== Supplied material ==
****************

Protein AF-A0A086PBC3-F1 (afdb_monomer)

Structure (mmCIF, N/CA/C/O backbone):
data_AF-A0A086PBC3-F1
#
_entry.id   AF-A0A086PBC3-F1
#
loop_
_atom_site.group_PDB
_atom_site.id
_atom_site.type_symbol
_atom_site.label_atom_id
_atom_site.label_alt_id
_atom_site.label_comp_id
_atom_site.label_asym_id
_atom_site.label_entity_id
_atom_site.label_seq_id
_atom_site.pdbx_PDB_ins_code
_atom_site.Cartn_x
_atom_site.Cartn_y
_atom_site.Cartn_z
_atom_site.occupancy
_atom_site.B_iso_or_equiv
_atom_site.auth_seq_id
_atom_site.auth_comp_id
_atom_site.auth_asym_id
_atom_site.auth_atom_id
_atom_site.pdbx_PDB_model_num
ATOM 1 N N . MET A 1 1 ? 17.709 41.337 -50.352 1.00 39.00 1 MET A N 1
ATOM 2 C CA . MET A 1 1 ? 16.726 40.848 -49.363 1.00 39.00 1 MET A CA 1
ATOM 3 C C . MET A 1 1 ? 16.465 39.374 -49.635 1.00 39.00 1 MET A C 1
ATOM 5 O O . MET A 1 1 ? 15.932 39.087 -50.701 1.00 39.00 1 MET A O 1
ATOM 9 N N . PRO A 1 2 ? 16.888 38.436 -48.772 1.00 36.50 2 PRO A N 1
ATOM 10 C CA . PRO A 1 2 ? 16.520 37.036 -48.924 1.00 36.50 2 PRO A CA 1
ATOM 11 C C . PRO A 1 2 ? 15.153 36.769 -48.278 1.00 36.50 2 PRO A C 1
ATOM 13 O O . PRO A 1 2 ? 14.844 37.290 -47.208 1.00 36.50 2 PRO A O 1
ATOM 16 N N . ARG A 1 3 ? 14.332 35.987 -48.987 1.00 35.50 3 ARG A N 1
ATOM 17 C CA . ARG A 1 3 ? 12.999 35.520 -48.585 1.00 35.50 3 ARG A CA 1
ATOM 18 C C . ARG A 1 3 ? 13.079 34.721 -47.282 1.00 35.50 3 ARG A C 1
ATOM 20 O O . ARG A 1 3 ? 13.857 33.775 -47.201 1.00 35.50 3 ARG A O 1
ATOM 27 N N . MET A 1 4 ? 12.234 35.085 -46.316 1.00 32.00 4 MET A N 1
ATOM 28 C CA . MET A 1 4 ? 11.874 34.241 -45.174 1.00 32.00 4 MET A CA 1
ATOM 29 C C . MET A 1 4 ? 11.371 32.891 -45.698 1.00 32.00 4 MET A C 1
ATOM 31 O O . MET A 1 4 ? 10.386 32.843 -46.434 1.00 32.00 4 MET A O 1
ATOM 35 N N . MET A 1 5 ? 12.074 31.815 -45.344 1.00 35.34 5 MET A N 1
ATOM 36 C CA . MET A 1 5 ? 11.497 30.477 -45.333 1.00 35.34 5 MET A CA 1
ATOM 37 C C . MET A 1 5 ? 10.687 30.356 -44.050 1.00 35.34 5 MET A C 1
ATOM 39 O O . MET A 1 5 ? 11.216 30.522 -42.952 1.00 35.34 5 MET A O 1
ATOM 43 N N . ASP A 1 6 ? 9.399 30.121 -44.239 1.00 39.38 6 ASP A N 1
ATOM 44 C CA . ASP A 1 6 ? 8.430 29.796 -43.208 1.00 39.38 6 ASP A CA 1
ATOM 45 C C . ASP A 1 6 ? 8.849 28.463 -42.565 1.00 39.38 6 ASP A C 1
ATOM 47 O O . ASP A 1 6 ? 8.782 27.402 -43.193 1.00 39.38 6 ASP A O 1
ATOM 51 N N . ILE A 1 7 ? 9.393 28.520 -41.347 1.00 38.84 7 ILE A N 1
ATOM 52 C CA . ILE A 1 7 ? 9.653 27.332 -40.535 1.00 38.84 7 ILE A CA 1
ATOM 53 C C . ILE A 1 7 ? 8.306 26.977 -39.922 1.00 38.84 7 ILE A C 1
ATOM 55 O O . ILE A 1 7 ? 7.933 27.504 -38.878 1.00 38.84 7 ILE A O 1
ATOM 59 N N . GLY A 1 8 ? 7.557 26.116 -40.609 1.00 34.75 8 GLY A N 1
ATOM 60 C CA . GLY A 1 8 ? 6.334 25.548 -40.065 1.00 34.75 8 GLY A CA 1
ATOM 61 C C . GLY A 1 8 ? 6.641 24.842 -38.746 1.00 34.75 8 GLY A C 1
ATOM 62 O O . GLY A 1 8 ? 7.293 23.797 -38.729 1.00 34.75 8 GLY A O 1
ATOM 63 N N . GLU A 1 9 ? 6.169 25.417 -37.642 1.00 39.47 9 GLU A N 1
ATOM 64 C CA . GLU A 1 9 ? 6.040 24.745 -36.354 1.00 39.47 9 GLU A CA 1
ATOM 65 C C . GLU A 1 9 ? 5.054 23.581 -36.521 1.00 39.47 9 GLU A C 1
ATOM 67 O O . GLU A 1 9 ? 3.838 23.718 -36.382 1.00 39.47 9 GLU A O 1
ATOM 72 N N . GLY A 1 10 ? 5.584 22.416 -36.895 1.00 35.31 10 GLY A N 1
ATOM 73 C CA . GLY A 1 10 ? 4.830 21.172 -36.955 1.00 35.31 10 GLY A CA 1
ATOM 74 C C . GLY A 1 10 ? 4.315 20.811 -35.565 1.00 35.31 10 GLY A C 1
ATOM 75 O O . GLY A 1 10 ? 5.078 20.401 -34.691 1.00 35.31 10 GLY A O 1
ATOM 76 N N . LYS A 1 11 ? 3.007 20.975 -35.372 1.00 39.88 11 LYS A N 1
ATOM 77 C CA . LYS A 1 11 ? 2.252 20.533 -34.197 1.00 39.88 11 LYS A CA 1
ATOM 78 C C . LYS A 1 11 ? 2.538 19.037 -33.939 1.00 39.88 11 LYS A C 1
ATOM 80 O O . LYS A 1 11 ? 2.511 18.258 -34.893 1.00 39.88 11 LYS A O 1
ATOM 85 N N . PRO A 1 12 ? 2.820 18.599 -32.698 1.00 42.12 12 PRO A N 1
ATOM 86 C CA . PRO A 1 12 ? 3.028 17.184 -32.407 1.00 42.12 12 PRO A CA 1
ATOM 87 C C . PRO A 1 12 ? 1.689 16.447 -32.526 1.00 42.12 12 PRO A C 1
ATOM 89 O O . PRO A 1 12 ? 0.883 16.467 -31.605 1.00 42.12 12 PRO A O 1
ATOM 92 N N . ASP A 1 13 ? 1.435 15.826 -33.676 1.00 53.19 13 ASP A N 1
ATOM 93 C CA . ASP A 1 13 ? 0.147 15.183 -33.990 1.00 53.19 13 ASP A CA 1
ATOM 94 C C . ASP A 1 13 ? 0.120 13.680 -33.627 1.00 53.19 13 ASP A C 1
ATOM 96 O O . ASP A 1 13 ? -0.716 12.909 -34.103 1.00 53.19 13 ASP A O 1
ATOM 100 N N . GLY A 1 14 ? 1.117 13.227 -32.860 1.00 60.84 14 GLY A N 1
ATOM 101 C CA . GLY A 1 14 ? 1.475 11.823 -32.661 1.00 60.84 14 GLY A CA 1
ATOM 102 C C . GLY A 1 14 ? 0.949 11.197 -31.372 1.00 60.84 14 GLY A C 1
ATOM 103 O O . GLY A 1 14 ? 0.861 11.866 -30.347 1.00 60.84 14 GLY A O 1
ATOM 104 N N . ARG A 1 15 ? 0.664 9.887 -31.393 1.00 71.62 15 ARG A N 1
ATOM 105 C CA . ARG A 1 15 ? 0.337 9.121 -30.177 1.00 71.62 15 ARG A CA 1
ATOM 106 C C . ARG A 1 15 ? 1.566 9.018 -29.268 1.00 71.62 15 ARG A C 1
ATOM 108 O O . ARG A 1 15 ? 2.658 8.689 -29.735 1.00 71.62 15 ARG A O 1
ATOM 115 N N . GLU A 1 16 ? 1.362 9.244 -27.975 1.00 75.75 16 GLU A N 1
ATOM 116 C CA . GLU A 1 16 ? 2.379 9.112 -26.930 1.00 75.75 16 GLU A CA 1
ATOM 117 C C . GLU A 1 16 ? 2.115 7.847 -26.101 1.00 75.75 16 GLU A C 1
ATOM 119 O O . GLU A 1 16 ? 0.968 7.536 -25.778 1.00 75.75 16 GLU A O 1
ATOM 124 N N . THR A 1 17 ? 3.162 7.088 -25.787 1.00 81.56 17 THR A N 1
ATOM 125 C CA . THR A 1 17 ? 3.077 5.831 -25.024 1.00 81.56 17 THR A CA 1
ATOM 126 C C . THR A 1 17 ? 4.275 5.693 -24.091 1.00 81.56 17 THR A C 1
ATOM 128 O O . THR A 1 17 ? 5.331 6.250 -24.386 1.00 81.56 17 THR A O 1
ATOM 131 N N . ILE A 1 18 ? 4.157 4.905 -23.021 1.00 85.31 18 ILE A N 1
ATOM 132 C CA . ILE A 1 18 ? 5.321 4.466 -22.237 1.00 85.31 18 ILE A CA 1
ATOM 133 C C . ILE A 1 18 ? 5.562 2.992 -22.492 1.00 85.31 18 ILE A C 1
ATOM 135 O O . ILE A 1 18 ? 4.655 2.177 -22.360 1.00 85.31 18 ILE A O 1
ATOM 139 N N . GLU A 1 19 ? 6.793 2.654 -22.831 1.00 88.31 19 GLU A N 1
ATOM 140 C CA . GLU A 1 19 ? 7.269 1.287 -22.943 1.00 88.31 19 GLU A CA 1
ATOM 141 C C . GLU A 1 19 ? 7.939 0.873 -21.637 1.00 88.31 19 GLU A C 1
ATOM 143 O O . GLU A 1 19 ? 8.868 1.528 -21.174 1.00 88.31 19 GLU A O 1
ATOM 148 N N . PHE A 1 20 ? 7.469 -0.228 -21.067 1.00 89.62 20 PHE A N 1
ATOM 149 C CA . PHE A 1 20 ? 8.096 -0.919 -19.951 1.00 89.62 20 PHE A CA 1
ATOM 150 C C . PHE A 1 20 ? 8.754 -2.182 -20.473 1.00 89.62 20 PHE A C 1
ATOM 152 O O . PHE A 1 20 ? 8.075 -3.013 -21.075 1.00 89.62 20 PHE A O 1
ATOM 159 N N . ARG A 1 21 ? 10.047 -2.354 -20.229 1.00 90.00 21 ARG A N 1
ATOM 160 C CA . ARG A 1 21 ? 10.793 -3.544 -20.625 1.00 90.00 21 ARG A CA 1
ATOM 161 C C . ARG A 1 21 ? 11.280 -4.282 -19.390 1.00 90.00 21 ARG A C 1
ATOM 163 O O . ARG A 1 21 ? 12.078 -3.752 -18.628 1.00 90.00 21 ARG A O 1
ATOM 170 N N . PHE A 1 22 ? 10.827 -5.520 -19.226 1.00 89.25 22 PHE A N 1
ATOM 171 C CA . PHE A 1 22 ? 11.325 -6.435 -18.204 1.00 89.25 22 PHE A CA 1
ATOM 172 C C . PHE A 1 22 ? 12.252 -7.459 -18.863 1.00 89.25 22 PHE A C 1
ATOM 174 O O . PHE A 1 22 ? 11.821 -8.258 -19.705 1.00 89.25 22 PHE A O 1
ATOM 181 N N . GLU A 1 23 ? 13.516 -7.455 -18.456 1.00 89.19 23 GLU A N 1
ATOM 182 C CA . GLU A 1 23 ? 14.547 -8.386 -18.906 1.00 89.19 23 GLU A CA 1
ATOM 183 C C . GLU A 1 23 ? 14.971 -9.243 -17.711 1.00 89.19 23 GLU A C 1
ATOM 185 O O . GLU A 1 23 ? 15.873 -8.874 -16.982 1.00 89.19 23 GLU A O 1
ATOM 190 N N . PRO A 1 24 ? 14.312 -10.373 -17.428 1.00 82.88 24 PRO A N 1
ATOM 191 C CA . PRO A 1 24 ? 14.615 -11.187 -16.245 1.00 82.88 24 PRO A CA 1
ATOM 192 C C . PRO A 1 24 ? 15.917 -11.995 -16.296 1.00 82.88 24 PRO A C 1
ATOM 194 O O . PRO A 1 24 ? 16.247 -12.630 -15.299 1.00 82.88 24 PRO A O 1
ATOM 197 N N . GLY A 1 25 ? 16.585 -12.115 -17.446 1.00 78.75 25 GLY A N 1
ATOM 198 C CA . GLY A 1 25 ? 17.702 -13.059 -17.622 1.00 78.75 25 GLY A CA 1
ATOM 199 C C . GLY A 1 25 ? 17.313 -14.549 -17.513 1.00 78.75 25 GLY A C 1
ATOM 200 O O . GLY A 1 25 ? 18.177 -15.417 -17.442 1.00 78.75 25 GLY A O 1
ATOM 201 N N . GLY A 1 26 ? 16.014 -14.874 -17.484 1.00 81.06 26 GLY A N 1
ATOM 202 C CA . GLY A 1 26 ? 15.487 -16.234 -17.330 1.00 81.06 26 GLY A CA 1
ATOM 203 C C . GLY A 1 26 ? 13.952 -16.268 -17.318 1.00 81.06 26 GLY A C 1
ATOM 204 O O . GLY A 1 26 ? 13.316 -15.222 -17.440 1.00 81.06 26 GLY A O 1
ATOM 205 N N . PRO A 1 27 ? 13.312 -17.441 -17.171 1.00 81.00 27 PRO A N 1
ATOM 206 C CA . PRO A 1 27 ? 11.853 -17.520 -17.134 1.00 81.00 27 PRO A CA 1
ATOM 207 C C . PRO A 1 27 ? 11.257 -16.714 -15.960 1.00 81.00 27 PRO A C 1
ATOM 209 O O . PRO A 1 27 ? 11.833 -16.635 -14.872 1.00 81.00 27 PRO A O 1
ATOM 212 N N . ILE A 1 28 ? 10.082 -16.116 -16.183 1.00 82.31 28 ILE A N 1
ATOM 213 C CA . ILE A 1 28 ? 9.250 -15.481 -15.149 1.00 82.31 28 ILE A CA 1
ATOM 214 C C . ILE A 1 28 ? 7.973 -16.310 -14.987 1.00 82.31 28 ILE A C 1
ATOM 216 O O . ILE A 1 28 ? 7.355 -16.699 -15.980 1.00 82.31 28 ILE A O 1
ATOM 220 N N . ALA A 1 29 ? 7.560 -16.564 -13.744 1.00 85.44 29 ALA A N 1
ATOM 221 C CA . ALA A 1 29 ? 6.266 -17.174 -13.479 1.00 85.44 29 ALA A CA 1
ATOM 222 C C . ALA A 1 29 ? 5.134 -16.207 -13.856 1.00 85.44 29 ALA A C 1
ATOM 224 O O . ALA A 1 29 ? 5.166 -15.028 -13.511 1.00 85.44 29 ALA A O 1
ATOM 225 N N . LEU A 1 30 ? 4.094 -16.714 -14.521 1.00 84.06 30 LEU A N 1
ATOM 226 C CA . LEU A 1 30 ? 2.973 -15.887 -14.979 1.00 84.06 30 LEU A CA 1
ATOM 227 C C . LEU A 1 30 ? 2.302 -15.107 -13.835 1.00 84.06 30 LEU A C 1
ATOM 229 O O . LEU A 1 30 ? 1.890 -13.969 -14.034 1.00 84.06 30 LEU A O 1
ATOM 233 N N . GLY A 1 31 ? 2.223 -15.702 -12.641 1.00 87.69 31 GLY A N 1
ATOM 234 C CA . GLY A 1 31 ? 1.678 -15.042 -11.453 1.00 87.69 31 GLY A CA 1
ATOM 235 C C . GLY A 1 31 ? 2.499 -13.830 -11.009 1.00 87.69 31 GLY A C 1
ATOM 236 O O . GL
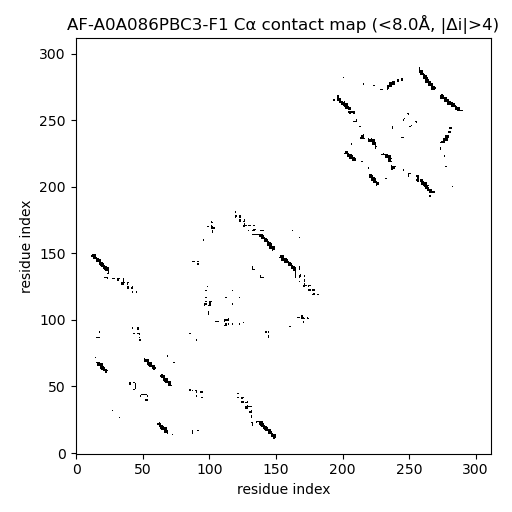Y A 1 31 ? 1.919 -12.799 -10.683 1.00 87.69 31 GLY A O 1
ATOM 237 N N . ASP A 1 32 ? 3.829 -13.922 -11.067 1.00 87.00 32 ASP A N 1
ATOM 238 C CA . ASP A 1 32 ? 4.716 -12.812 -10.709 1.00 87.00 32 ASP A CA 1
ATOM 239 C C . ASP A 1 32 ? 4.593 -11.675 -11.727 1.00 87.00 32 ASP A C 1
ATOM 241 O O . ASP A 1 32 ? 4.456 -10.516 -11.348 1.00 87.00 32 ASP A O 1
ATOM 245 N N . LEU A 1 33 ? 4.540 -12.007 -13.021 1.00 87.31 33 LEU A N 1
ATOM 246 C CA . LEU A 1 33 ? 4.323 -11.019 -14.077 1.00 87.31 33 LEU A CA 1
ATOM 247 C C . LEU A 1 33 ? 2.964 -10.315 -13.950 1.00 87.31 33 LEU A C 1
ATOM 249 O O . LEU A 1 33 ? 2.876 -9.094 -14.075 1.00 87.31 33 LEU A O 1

****************

== Exercise prompt ==
Look for the line that contains "ATOM 237 N N" in the entries above. Set it down, along with all later lines, exactly as written.

== Result for this exercise ==
ATOM 237 N N . ASP A 1 32 ? 3.829 -13.922 -11.067 1.00 87.00 32 ASP A N 1
ATOM 238 C CA . ASP A 1 32 ? 4.716 -12.812 -10.709 1.00 87.00 32 ASP A CA 1
ATOM 239 C C . ASP A 1 32 ? 4.593 -11.675 -11.727 1.00 87.00 32 ASP A C 1
ATOM 241 O O . ASP A 1 32 ? 4.456 -10.516 -11.348 1.00 87.00 32 ASP A O 1
ATOM 245 N N . LEU A 1 33 ? 4.540 -12.007 -13.021 1.00 87.31 33 LEU A N 1
ATOM 246 C CA . LEU A 1 33 ? 4.323 -11.019 -14.077 1.00 87.31 33 LEU A CA 1
ATOM 247 C C . LEU A 1 33 ? 2.964 -10.315 -13.950 1.00 87.31 33 LEU A C 1
ATOM 249 O O . LEU A 1 33 ? 2.876 -9.094 -14.075 1.00 87.31 33 LEU A O 1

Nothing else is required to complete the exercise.